Monday, July 14, 2008

Change of address

I have moved to Word Press. Come see what I'm up to!

Wednesday, July 09, 2008

"Life Change in Progress"

To coin a phrase we used at VBS this summer "Life Change in Progress" occurring here.


I am tired. I am weary. I can't focus at work worth a donut. And I do love a good donut, with a coffee regular : )


However, I am beginning to appreciate life in a whole new dimension. In the lists of things that I'm learning as I lean in towards a mile marking birthday is - an appreciation for life, daily living.


Also that a donut is good, but more worth the calories and work out if it goes with a coffee regular. I'm just sayn'.

Thursday, July 03, 2008

Mrs. Mr.?

I have been living under a rock. How did I miss this?

http://www.msnbc.msn.com/id/25519830/?GT1=43001#storyContinued

Tuesday, July 01, 2008

Trust enables hope

I found out today that a colleague's husband has bladder cancer. I learned a little about immunotherapy treatments.

I heard it would be good if the source of Jeff's were bladder cancer. Was warned that doing more research can be very overwhelming. There appears to be a fine line between enough info to make you feel you're doing the best you can for decisions and so much information that you question so much, almost to the point of decision paralysis.

My head spins from all the things there are out there about cancer and that there are so many different cancers and what we don't yet know. HUgeMONGOUS!

Speaking to this sense of being overwhelmed, I asked one of my other colleagues, how do we know when we're trusting God? What does it look like? I imagine it feels better than I feel most of the time now. I thought I understood, but apparently not with something like this i.e., I don't really trust Him.

This disturbs me greatly as I counsel people to do this all the time, but the more I try in this situation, the more confused I am. I do know that trusting God doesn't mean it comes out the way you'd like. I know that it's not true that if I really trusted in God He'd make it all go away, that my level of trust affects the outcome.
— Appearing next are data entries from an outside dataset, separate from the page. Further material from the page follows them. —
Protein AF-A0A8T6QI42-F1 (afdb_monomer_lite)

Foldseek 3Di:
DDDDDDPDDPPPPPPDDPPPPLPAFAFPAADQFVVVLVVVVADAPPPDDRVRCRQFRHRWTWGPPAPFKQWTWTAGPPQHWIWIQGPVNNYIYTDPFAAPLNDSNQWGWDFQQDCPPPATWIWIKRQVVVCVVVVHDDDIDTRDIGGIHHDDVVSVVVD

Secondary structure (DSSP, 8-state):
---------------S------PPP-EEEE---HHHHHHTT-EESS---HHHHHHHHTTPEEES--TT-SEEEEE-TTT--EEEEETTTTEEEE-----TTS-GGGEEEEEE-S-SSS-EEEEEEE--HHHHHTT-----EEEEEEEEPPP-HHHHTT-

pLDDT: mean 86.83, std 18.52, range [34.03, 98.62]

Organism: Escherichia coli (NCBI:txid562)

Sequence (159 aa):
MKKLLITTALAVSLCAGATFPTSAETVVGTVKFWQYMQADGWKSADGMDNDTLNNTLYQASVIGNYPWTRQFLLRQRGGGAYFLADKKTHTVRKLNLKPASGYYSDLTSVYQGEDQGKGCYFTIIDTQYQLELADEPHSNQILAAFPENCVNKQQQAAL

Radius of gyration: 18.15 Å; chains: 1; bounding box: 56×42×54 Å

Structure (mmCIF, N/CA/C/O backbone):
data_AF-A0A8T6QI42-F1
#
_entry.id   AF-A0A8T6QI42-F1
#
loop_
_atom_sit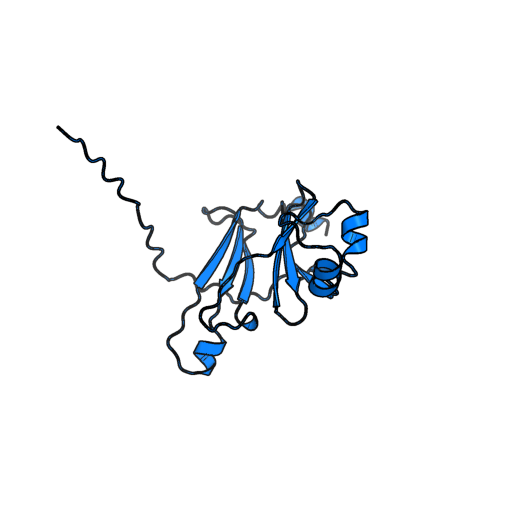e.group_PDB
_atom_site.id
_atom_site.type_symbol
_atom_site.label_atom_id
_atom_site.label_alt_id
_atom_site.label_comp_id
_atom_site.label_asym_id
_atom_site.label_entity_id
_atom_site.label_seq_id
_atom_site.pdbx_PDB_ins_code
_atom_site.Cartn_x
_atom_site.Cartn_y
_atom_site.Cartn_z
_atom_site.occupancy
_atom_site.B_iso_or_equiv
_atom_site.auth_seq_id
_atom_site.auth_comp_id
_atom_site.auth_asym_id
_atom_site.auth_atom_id
_atom_site.pdbx_PDB_model_num
ATOM 1 N N . MET A 1 1 ? -39.073 8.184 -32.480 1.00 39.53 1 MET A N 1
ATOM 2 C CA . MET A 1 1 ? -38.020 9.201 -32.257 1.00 39.53 1 MET A CA 1
ATOM 3 C C . MET A 1 1 ? -37.094 8.708 -31.150 1.00 39.53 1 MET A C 1
ATOM 5 O O . MET A 1 1 ? -37.524 8.631 -30.007 1.00 39.53 1 MET A O 1
ATOM 9 N N . LYS A 1 2 ? -35.873 8.275 -31.494 1.00 34.03 2 LYS A N 1
ATOM 10 C CA . LYS A 1 2 ? -34.849 7.834 -30.529 1.00 34.03 2 LYS A CA 1
ATOM 11 C C . LYS A 1 2 ? -34.246 9.072 -29.853 1.00 34.03 2 LYS A C 1
ATOM 13 O O . LYS A 1 2 ? -33.665 9.901 -30.543 1.00 34.03 2 LYS A O 1
ATOM 18 N N . LYS A 1 3 ? -34.389 9.202 -28.530 1.00 38.44 3 LYS A N 1
ATOM 19 C CA . LYS A 1 3 ? -33.636 10.175 -27.723 1.00 38.44 3 LYS A CA 1
ATOM 20 C C . LYS A 1 3 ? -32.301 9.537 -27.345 1.00 38.44 3 LYS A C 1
ATOM 22 O O . LYS A 1 3 ? -32.278 8.588 -26.568 1.00 38.44 3 LYS A O 1
ATOM 27 N N . LEU A 1 4 ? -31.216 10.028 -27.936 1.00 39.06 4 LEU A N 1
ATOM 28 C CA . LEU A 1 4 ? -29.851 9.662 -27.572 1.00 39.06 4 LEU A CA 1
ATOM 29 C C . LEU A 1 4 ? -29.405 10.622 -26.460 1.00 39.06 4 LEU A C 1
ATOM 31 O O . LEU A 1 4 ? -29.183 11.802 -26.718 1.00 39.06 4 LEU A O 1
ATOM 35 N N . LEU A 1 5 ? -29.348 10.144 -25.218 1.00 47.19 5 LEU A N 1
ATOM 36 C CA . LEU A 1 5 ? -28.714 10.876 -24.122 1.00 47.19 5 LEU A CA 1
ATOM 37 C C . LEU A 1 5 ? -27.213 10.596 -24.204 1.00 47.19 5 LEU A C 1
ATOM 39 O O . LEU A 1 5 ? -26.761 9.505 -23.867 1.00 47.19 5 LEU A O 1
ATOM 43 N N . ILE A 1 6 ? -26.460 11.563 -24.720 1.00 47.75 6 ILE A N 1
ATOM 44 C CA . ILE A 1 6 ? -24.999 11.541 -24.696 1.00 47.75 6 ILE A CA 1
ATOM 45 C C . ILE A 1 6 ? -24.585 12.060 -23.321 1.00 47.75 6 ILE A C 1
ATOM 47 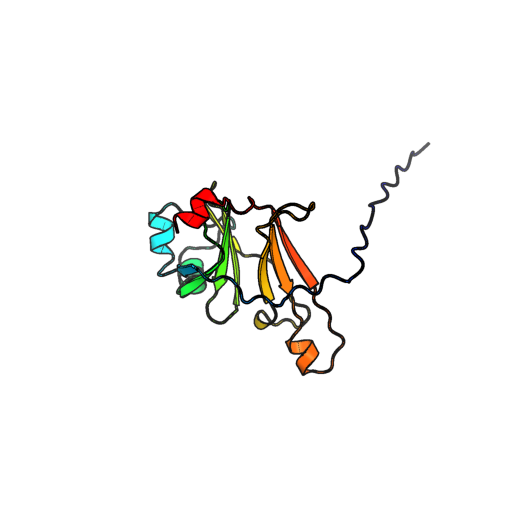O O . ILE A 1 6 ? -24.663 13.255 -23.048 1.00 47.75 6 ILE A O 1
ATOM 51 N N . THR A 1 7 ? -24.191 11.147 -22.438 1.00 43.12 7 THR A N 1
ATOM 52 C CA . THR A 1 7 ? -23.585 11.487 -21.151 1.00 43.12 7 THR A CA 1
ATOM 53 C C . THR A 1 7 ? -22.141 11.907 -21.408 1.00 43.12 7 THR A C 1
ATOM 55 O O . THR A 1 7 ? -21.269 11.068 -21.624 1.00 43.12 7 THR A O 1
ATOM 58 N N . THR A 1 8 ? -21.880 13.209 -21.425 1.00 44.84 8 THR A N 1
ATOM 59 C CA . THR A 1 8 ? -20.525 13.765 -21.445 1.00 44.84 8 THR A CA 1
ATOM 60 C C . THR A 1 8 ? -19.857 13.463 -20.103 1.00 44.84 8 THR A C 1
ATOM 62 O O . THR A 1 8 ? -20.170 14.080 -19.087 1.00 44.84 8 THR A O 1
ATOM 65 N N . ALA A 1 9 ? -18.950 12.486 -20.080 1.00 45.09 9 ALA A N 1
ATOM 66 C CA . ALA A 1 9 ? -18.045 12.291 -18.956 1.00 45.09 9 ALA A CA 1
ATOM 67 C C . ALA A 1 9 ? -17.067 13.476 -18.914 1.00 45.09 9 ALA A C 1
ATOM 69 O O . ALA A 1 9 ? -16.278 13.673 -19.837 1.00 45.09 9 ALA A O 1
ATOM 70 N N . LEU A 1 10 ? -17.146 14.286 -17.858 1.00 35.44 10 LEU A N 1
ATOM 71 C CA . LEU A 1 10 ? -16.162 15.324 -17.559 1.00 35.44 10 LEU A CA 1
ATOM 72 C C . LEU A 1 10 ? -14.822 14.649 -17.250 1.00 35.44 10 LEU A C 1
ATOM 74 O O . LEU A 1 10 ? -14.607 14.135 -16.153 1.00 35.44 10 LEU A O 1
ATOM 78 N N . ALA A 1 11 ? -13.922 14.647 -18.230 1.00 42.78 11 ALA A N 1
ATOM 79 C CA . ALA A 1 11 ? -12.514 14.378 -18.004 1.00 42.78 11 ALA A CA 1
ATOM 80 C C . ALA A 1 11 ? -11.943 15.548 -17.193 1.00 42.78 11 ALA A C 1
ATOM 82 O O . ALA A 1 11 ? -11.693 16.631 -17.725 1.00 42.78 11 ALA A O 1
ATOM 83 N N . VAL A 1 12 ? -11.779 15.350 -15.886 1.00 44.56 12 VAL A N 1
ATOM 84 C CA . VAL A 1 12 ? -11.017 16.275 -15.050 1.00 44.56 12 VAL A CA 1
ATOM 85 C C . VAL A 1 12 ? -9.551 16.119 -15.450 1.00 44.56 12 VAL A C 1
ATOM 87 O O . VAL A 1 12 ? -8.852 15.225 -14.983 1.00 44.56 12 VAL A O 1
ATOM 90 N N . SER A 1 13 ? -9.107 16.970 -16.374 1.00 42.09 13 SER A N 1
ATOM 91 C CA . SER A 1 13 ? -7.695 17.169 -16.686 1.00 42.09 13 SER A CA 1
ATOM 92 C C . SER A 1 13 ? -7.014 17.759 -15.451 1.00 42.09 13 SER A C 1
ATOM 94 O O . SER A 1 13 ? -7.067 18.966 -15.217 1.00 42.09 13 SER A O 1
ATOM 96 N N . LEU A 1 14 ? -6.404 16.903 -14.629 1.00 43.09 14 LEU A N 1
ATOM 97 C CA . LEU A 1 14 ? -5.460 17.322 -13.597 1.00 43.09 14 LEU A CA 1
ATOM 98 C C . LEU A 1 14 ? -4.190 17.808 -14.312 1.00 43.09 14 LEU A C 1
ATOM 100 O O . LEU A 1 14 ? -3.317 17.015 -14.653 1.00 43.09 14 LEU A O 1
ATOM 104 N N . CYS A 1 15 ? -4.106 19.108 -14.598 1.00 38.94 15 CYS A N 1
ATOM 105 C CA . CYS A 1 15 ? -2.868 19.703 -15.093 1.00 38.94 15 CYS A CA 1
ATOM 106 C C . CYS A 1 15 ? -1.758 19.519 -14.047 1.00 38.94 15 CYS A C 1
ATOM 108 O O . CYS A 1 15 ? -1.933 19.838 -12.868 1.00 38.94 15 CYS A O 1
ATOM 110 N N . ALA A 1 16 ? -0.635 18.972 -14.512 1.00 47.38 16 ALA A N 1
ATOM 111 C CA . ALA A 1 16 ? 0.577 18.709 -13.756 1.00 47.38 16 ALA A CA 1
ATOM 112 C C . ALA A 1 16 ? 1.143 19.983 -13.109 1.00 47.38 16 ALA A C 1
ATOM 114 O O . ALA A 1 16 ? 1.130 21.064 -13.693 1.00 47.38 16 ALA A O 1
ATOM 115 N N . GLY A 1 17 ? 1.646 19.820 -11.887 1.00 36.72 17 GLY A N 1
ATOM 116 C CA . GLY A 1 17 ? 2.206 20.892 -11.063 1.00 36.72 17 GLY A CA 1
ATOM 117 C C . GLY A 1 17 ? 2.351 20.523 -9.585 1.00 36.72 17 GLY A C 1
ATOM 118 O O . GLY A 1 17 ? 2.921 21.292 -8.821 1.00 36.72 17 GLY A O 1
ATOM 119 N N . ALA A 1 18 ? 1.874 19.350 -9.160 1.00 41.03 18 ALA A N 1
ATOM 120 C CA . ALA A 1 18 ? 2.281 18.792 -7.880 1.00 41.03 18 ALA A CA 1
ATOM 121 C C . ALA A 1 18 ? 3.632 18.094 -8.072 1.00 41.03 18 ALA A C 1
ATOM 123 O O . ALA A 1 18 ? 3.692 16.952 -8.527 1.00 41.03 18 ALA A O 1
ATOM 124 N N . THR A 1 19 ? 4.721 18.780 -7.728 1.00 41.19 19 THR A N 1
ATOM 125 C CA . THR A 1 19 ? 5.939 18.096 -7.299 1.00 41.19 19 THR A CA 1
ATOM 126 C C . THR A 1 19 ? 5.570 17.338 -6.031 1.00 41.19 19 THR A C 1
ATOM 128 O O . THR A 1 19 ? 5.620 17.868 -4.923 1.00 41.19 19 THR A O 1
ATOM 131 N N . PHE A 1 20 ? 5.102 16.100 -6.179 1.00 45.91 20 PHE A N 1
ATOM 132 C CA . PHE A 1 20 ? 5.066 15.207 -5.036 1.00 45.91 20 PHE A CA 1
ATOM 133 C C . PHE A 1 20 ? 6.526 15.052 -4.627 1.00 45.91 20 PHE A C 1
ATOM 135 O O . PHE A 1 20 ? 7.313 14.595 -5.464 1.00 45.91 20 PHE A O 1
ATOM 142 N N . PRO A 1 21 ? 6.937 15.457 -3.410 1.00 45.16 21 PRO A N 1
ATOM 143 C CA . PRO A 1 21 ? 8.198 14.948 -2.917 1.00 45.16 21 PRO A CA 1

She said we take each day as it comes, we move through it and do the best we can to focus on the events and work of that day. And soon we find that one day leads to the end of a week and a week and so on. The rest is up to Him.

So my trusting affects my ability to get through the day, to focus and do the work of that day.

In short, trust enables hope.

Benedict XVI says "The one who has hope, lives differently."

Monday, June 30, 2008

Personal Insight of the Day

When you lie down with dogs, you get fleas. When you work with people, you get drama. I'm just sayn'.

Sunday, June 29, 2008

What didn't fit in my gill report - report

Worked on the blog for Jeff for quite some time today. Got overwhelmed thinking of where to post what to whom. I think I'm too extended with programs - facebook, blogger, twitter, flikr, picasa...Where to put everything? I'm beginning to think less is more.


While i work out this ADD dilema - here are some of the picts from the week that Babs visited and other.





Tuesday, June 24, 2008

Stalemate averted.

O.K. This cancer thing really stinks and it's easy to forget that God has this whole thing. But He reminds me, us in such subtle ways which if we're looking for them give us so much joy. Here it is for today.

Talking with my mother-in-law, a nurse, this morning only made me more fearful, at first. Then miraculously and I do mean miraculously, she broached the religious aspect of this situation and the situation with Brian's renal cell experience. I prayed that the Holy Spirit come upon our time together shortly into our medical conversation as I got overwhelmed. I kept on asking for His guidance as I saw the tide turn into the uncharted waters of theology. I know I can't convince her of anything, but I know she needs the Lord's love and comfort especially now and I so want that for her.

She's very medical and scientific and wants answers, to understand, to make the world make sense. She consults her multitudinous trusted physician friends, who give her articles, and she gets more confused. But this world can't make sense or rather there is no order in the chaos, unless you see God working in it, not as humans think He should, but as He does. This would be where our conversations usually end up- a stalemate.

I can't relate the conversation not because of privacy reasons, but because I don't remember most of the words, just the look in her eyes and an openness experienced which we've rarely shared before and definitely never on this topic. When I don't remember what we've said, but I know in my being something has happened, that's the Holy Spirit at work, not me.

We had a conversation that I think did something. I won't say she's calling the priest at her best friend's parish to join RCIA, but just maybe she'll feel a little freer to discuss these things from now on at least with God. Something has shifted if even ever so slightly.

I know it was one of the beautiful moments of this event and no matter what happens, it was a graced opportunity. Wow.